Katherine Yun and David Rubin are with PolicyLab and the Division of General Pediatrics, The Children's Hospital of Philadelphia, and the Department of Pediatrics, University of Pennsylvania Perelman School of Medicine, Philadelphia, PA. Arina Chesnokova and Meredith Matone are with PolicyLab, The Children's Hospital of Philadelphia. Xianqun Luan is with the Health Analytic Unit, The Children's Hospital of Philadelphia. A. Russell Localio is with the Department of Biostatistics and Epidemiology, University of Pennsylvania Perelman School of Medicine.
Am J Public Health. 2014 Feb;104 Suppl 1(Suppl 1):S152-8. doi: 10.2105/AJPH.2013.301505. Epub 2013 Dec 19.
We examined the impact of a maternal-child home visitation program on birth spacing for first-time Latina mothers, focusing on adolescents and women who identified as Mexican or Puerto Rican.
This was a retrospective cohort study. One thousand Latina women enrolled in the Pennsylvania Nurse-Family Partnership between January 1, 2003, and December 31, 2007, were matched to nonenrolled Latina women using propensity scores. The primary outcome was the time to second pregnancy that resulted in a live birth (interpregnancy interval). Proportional hazards models and bootstrap methods compared the time to event.
Home visitation was associated with a small decrease in the risk of a short interpregnancy interval (≤ 18 months) among Latina women (hazards ratio [HR] = 0.86; 95% confidence interval [CI] = 0.75, 0.99). This effect was driven by outcomes among younger adolescent women (HR = 0.80; 95% CI = 0.65, 0.96). There was also a trend toward significance for women of Mexican heritage (HR = 0.74; 95% CI = 0.49, 1.07), although this effect might be attributed to individual agency performance.
Home visitation using the Nurse-Family Partnership model had measurable effects on birth spacing in Latina women.
我们研究了母婴家庭访视计划对初次生育的拉丁裔母亲生育间隔的影响,重点关注青少年和自认为是墨西哥裔或波多黎各裔的女性。

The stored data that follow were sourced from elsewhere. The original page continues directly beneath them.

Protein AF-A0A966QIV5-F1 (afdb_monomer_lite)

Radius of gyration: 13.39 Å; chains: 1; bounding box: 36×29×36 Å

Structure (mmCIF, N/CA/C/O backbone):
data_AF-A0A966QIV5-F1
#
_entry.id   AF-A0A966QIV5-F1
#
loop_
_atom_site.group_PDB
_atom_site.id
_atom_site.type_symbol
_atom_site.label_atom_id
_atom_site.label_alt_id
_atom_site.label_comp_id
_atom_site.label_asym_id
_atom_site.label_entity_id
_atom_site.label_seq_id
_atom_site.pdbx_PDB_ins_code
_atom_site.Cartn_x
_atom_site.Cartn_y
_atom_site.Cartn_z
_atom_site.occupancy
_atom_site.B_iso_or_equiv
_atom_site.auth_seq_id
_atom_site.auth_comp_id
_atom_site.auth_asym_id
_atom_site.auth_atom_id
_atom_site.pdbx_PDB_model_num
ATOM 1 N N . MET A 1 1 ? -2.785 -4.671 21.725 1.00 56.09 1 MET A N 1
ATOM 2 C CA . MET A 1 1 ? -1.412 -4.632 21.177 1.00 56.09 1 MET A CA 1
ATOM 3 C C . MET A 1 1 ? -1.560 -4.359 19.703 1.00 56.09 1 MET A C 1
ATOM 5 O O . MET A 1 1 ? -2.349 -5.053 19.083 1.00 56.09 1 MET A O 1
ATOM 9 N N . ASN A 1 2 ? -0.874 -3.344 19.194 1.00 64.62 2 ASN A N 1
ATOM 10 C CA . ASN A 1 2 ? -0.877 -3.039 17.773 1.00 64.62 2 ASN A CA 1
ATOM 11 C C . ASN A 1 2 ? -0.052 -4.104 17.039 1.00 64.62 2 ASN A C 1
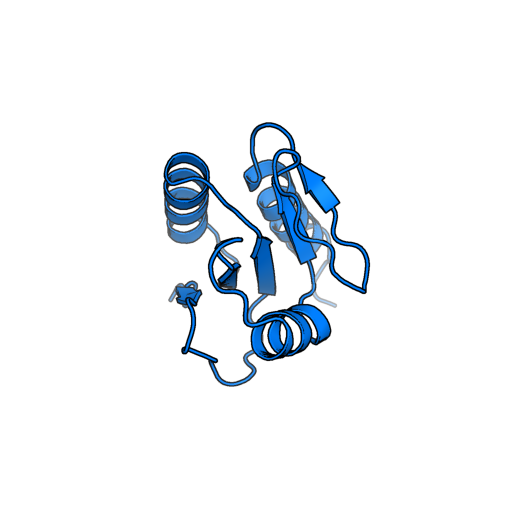ATOM 13 O O . ASN A 1 2 ? 1.114 -4.315 17.378 1.00 64.62 2 ASN A O 1
ATOM 17 N N . THR A 1 3 ? -0.677 -4.823 16.115 1.00 82.06 3 THR A N 1
ATOM 18 C CA . THR A 1 3 ? -0.058 -5.894 15.320 1.00 82.06 3 THR A CA 1
ATOM 19 C C . THR A 1 3 ? 0.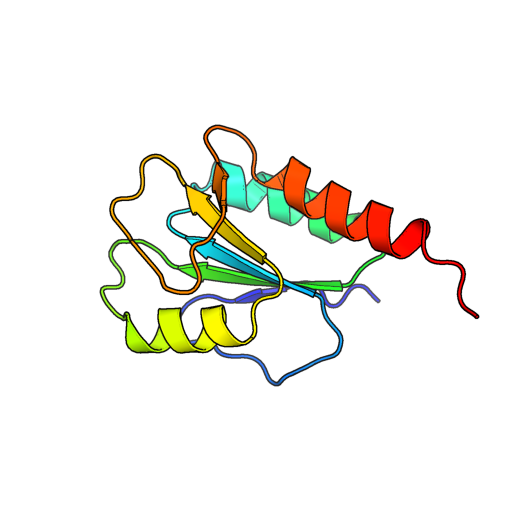269 -5.438 13.902 1.00 82.06 3 THR A C 1
ATOM 21 O O . THR A 1 3 ? 0.640 -6.269 13.070 1.00 82.06 3 THR A O 1
ATOM 24 N N . SER A 1 4 ? 0.151 -4.132 13.632 1.00 87.06 4 SER A N 1
ATOM 25 C CA . SER A 1 4 ? 0.468 -3.558 12.332 1.00 87.06 4 SER A CA 1
ATOM 26 C C . SER A 1 4 ? 1.909 -3.845 11.928 1.00 87.06 4 SER A C 1
ATOM 28 O O . SER A 1 4 ? 2.832 -3.768 12.744 1.00 87.06 4 SER A O 1
ATOM 30 N N . ARG A 1 5 ? 2.116 -4.164 10.652 1.00 88.25 5 ARG A N 1
ATOM 31 C CA . ARG A 1 5 ? 3.420 -4.587 10.131 1.00 88.25 5 ARG A CA 1
ATOM 32 C C . ARG A 1 5 ? 3.587 -4.236 8.662 1.00 88.25 5 ARG A C 1
ATOM 34 O O . ARG A 1 5 ? 2.636 -4.261 7.884 1.00 88.25 5 ARG A O 1
ATOM 41 N N . PHE A 1 6 ? 4.836 -3.982 8.284 1.00 88.94 6 PHE A N 1
ATOM 42 C CA . PHE A 1 6 ? 5.239 -3.900 6.886 1.00 88.94 6 PHE A CA 1
ATOM 43 C C . PHE A 1 6 ? 5.667 -5.267 6.376 1.00 88.94 6 PHE A C 1
ATOM 45 O O . PHE A 1 6 ? 6.431 -5.980 7.027 1.00 88.94 6 PHE A O 1
ATOM 52 N N . ILE A 1 7 ? 5.198 -5.605 5.185 1.00 87.75 7 ILE A N 1
ATOM 53 C CA . ILE A 1 7 ? 5.439 -6.882 4.533 1.00 87.75 7 ILE A CA 1
ATOM 54 C C . ILE A 1 7 ? 6.095 -6.575 3.194 1.00 87.75 7 ILE A C 1
ATOM 56 O O . ILE A 1 7 ? 5.532 -5.896 2.340 1.00 87.75 7 ILE A O 1
ATOM 60 N N . THR A 1 8 ? 7.320 -7.045 3.017 1.00 84.56 8 THR A N 1
ATOM 61 C CA . THR A 1 8 ? 8.074 -6.883 1.772 1.00 84.56 8 THR A CA 1
ATOM 62 C C . THR A 1 8 ? 8.321 -8.246 1.158 1.00 84.56 8 THR A C 1
ATOM 64 O O . THR A 1 8 ? 8.509 -9.222 1.888 1.00 84.56 8 THR A O 1
ATOM 67 N N . TYR A 1 9 ? 8.397 -8.315 -0.168 1.00 74.00 9 TYR A N 1
ATOM 68 C CA . TYR A 1 9 ? 8.825 -9.523 -0.872 1.00 74.00 9 TYR A CA 1
ATOM 69 C C . TYR A 1 9 ? 10.139 -10.100 -0.289 1.00 74.00 9 TYR A C 1
ATOM 71 O O . TYR A 1 9 ? 11.028 -9.317 0.073 1.00 74.00 9 TYR A O 1
ATOM 79 N N . PRO A 1 10 ? 10.294 -11.442 -0.191 1.00 66.06 10 PRO A N 1
ATOM 80 C CA . PRO A 1 10 ? 9.338 -12.516 -0.523 1.00 66.06 10 PRO A CA 1
ATOM 81 C C . PRO A 1 10 ? 8.361 -12.886 0.608 1.00 66.06 10 PRO A C 1
ATOM 83 O O . PRO A 1 10 ? 7.843 -13.998 0.654 1.00 66.06 10 PRO A O 1
ATOM 86 N N . SER A 1 11 ? 8.100 -11.987 1.552 1.00 73.00 11 SER A N 1
ATOM 87 C CA . SER A 1 11 ? 7.250 -12.300 2.700 1.00 73.00 11 SER A CA 1
ATOM 88 C C . SER A 1 11 ? 5.768 -12.273 2.324 1.00 73.00 11 SER A C 1
ATOM 90 O O . SER A 1 11 ? 5.283 -11.327 1.702 1.00 73.00 11 SER A O 1
ATOM 92 N N . THR A 1 12 ? 5.032 -13.288 2.765 1.00 68.62 12 THR A N 1
ATOM 93 C CA . THR A 1 12 ? 3.567 -13.299 2.827 1.00 68.62 12 THR A CA 1
ATOM 94 C C . THR A 1 12 ? 3.177 -13.733 4.229 1.00 68.62 12 THR A C 1
ATOM 96 O O . THR A 1 12 ? 3.691 -14.730 4.736 1.00 68.62 12 THR A O 1
ATOM 99 N N . VAL A 1 13 ? 2.306 -12.972 4.877 1.00 73.19 13 VAL A N 1
ATOM 100 C CA . VAL A 1 13 ? 1.795 -13.316 6.206 1.00 73.19 13 VAL A CA 1
ATOM 101 C C . VAL A 1 13 ? 0.481 -14.072 6.077 1.00 73.19 13 VAL A C 1
ATOM 103 O O . VAL A 1 13 ? -0.256 -13.875 5.112 1.00 73.19 13 VAL A O 1
ATOM 106 N N . GLU A 1 14 ? 0.190 -14.931 7.051 1.00 74.25 14 GLU A N 1
ATOM 107 C CA . GLU A 1 14 ? -1.105 -15.602 7.120 1.00 74.25 14 GLU A CA 1
ATOM 108 C C . GLU A 1 14 ? -2.240 -14.589 7.248 1.00 74.25 14 GLU A C 1
ATOM 110 O O . GLU A 1 14 ? -2.111 -13.550 7.906 1.00 74.25 14 GLU A O 1
ATOM 115 N N . ALA A 1 15 ? -3.368 -14.935 6.634 1.00 66.81 15 ALA A N 1
ATOM 116 C CA . ALA A 1 15 ? -4.558 -14.119 6.657 1.00 66.81 15 ALA A CA 1
ATOM 117 C C . ALA A 1 15 ? -5.042 -13.874 8.093 1.00 66.81 15 ALA A C 1
ATOM 119 O O . ALA A 1 15 ? -5.490 -14.793 8.772 1.00 66.81 15 ALA A O 1
ATOM 120 N N . CYS A 1 16 ? -4.957 -12.623 8.538 1.00 70.00 16 CYS A N 1
ATOM 121 C CA . CYS A 1 16 ? -5.456 -12.159 9.831 1.00 70.00 16 CYS A CA 1
ATOM 122 C C . CYS A 1 16 ? -6.601 -11.155 9.623 1.00 70.00 16 CYS A C 1
ATOM 124 O O . CYS A 1 16 ? -6.819 -10.692 8.504 1.00 70.00 16 CYS A O 1
ATOM 126 N N . SER A 1 17 ? -7.292 -10.777 10.701 1.00 77.12 17 SER A N 1
ATOM 127 C CA . SER A 1 17 ? -8.328 -9.727 10.696 1.00 77.12 17 SER A CA 1
ATOM 128 C C . SER A 1 17 ? -7.768 -8.295 10.572 1.00 77.12 17 SER A C 1
ATOM 130 O O . SER A 1 17 ? -8.446 -7.350 10.958 1.00 77.12 17 SER A O 1
ATOM 132 N N . ASN A 1 18 ? -6.527 -8.135 10.102 1.00 85.44 18 ASN A N 1
ATOM 133 C CA . ASN A 1 18 ? -5.883 -6.836 9.906 1.00 85.44 18 ASN A CA 1
ATOM 134 C C . ASN A 1 18 ? -6.281 -6.248 8.550 1.00 85.44 18 ASN A C 1
ATOM 136 O O . ASN A 1 18 ? -6.412 -6.991 7.574 1.00 85.44 18 ASN A O 1
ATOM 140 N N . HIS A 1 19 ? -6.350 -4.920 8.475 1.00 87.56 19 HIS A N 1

这是一项回顾性队列研究。2003 年 1 月 1 日至 2007 年 12 月 31 日期间,有 1000 名拉丁裔妇女参加了宾夕法尼亚州的护士家庭伙伴关系项目,她们与未参加该项目的拉丁裔妇女通过倾向得分进行匹配。主要结局是导致活产的第二次妊娠的时间(妊娠间隔)。比例风险模型和自举法比较了事件发生的时间。
家庭访视与拉丁裔妇女短妊娠间隔(≤18 个月)风险的小幅度降低相关(风险比 [HR] = 0.86;95%置信区间 [CI] = 0.75, 0.99)。这种效果是由年轻青少年女性(HR = 0.80;95% CI = 0.65, 0.96)的结局驱动的。对于墨西哥裔女性也存在显著趋势(HR = 0.74;95% CI = 0.49, 1.07),尽管这种效果可能归因于个体机构的表现。
使用护士家庭伙伴关系模式的家庭访视对拉丁裔妇女的生育间隔有可衡量的影响。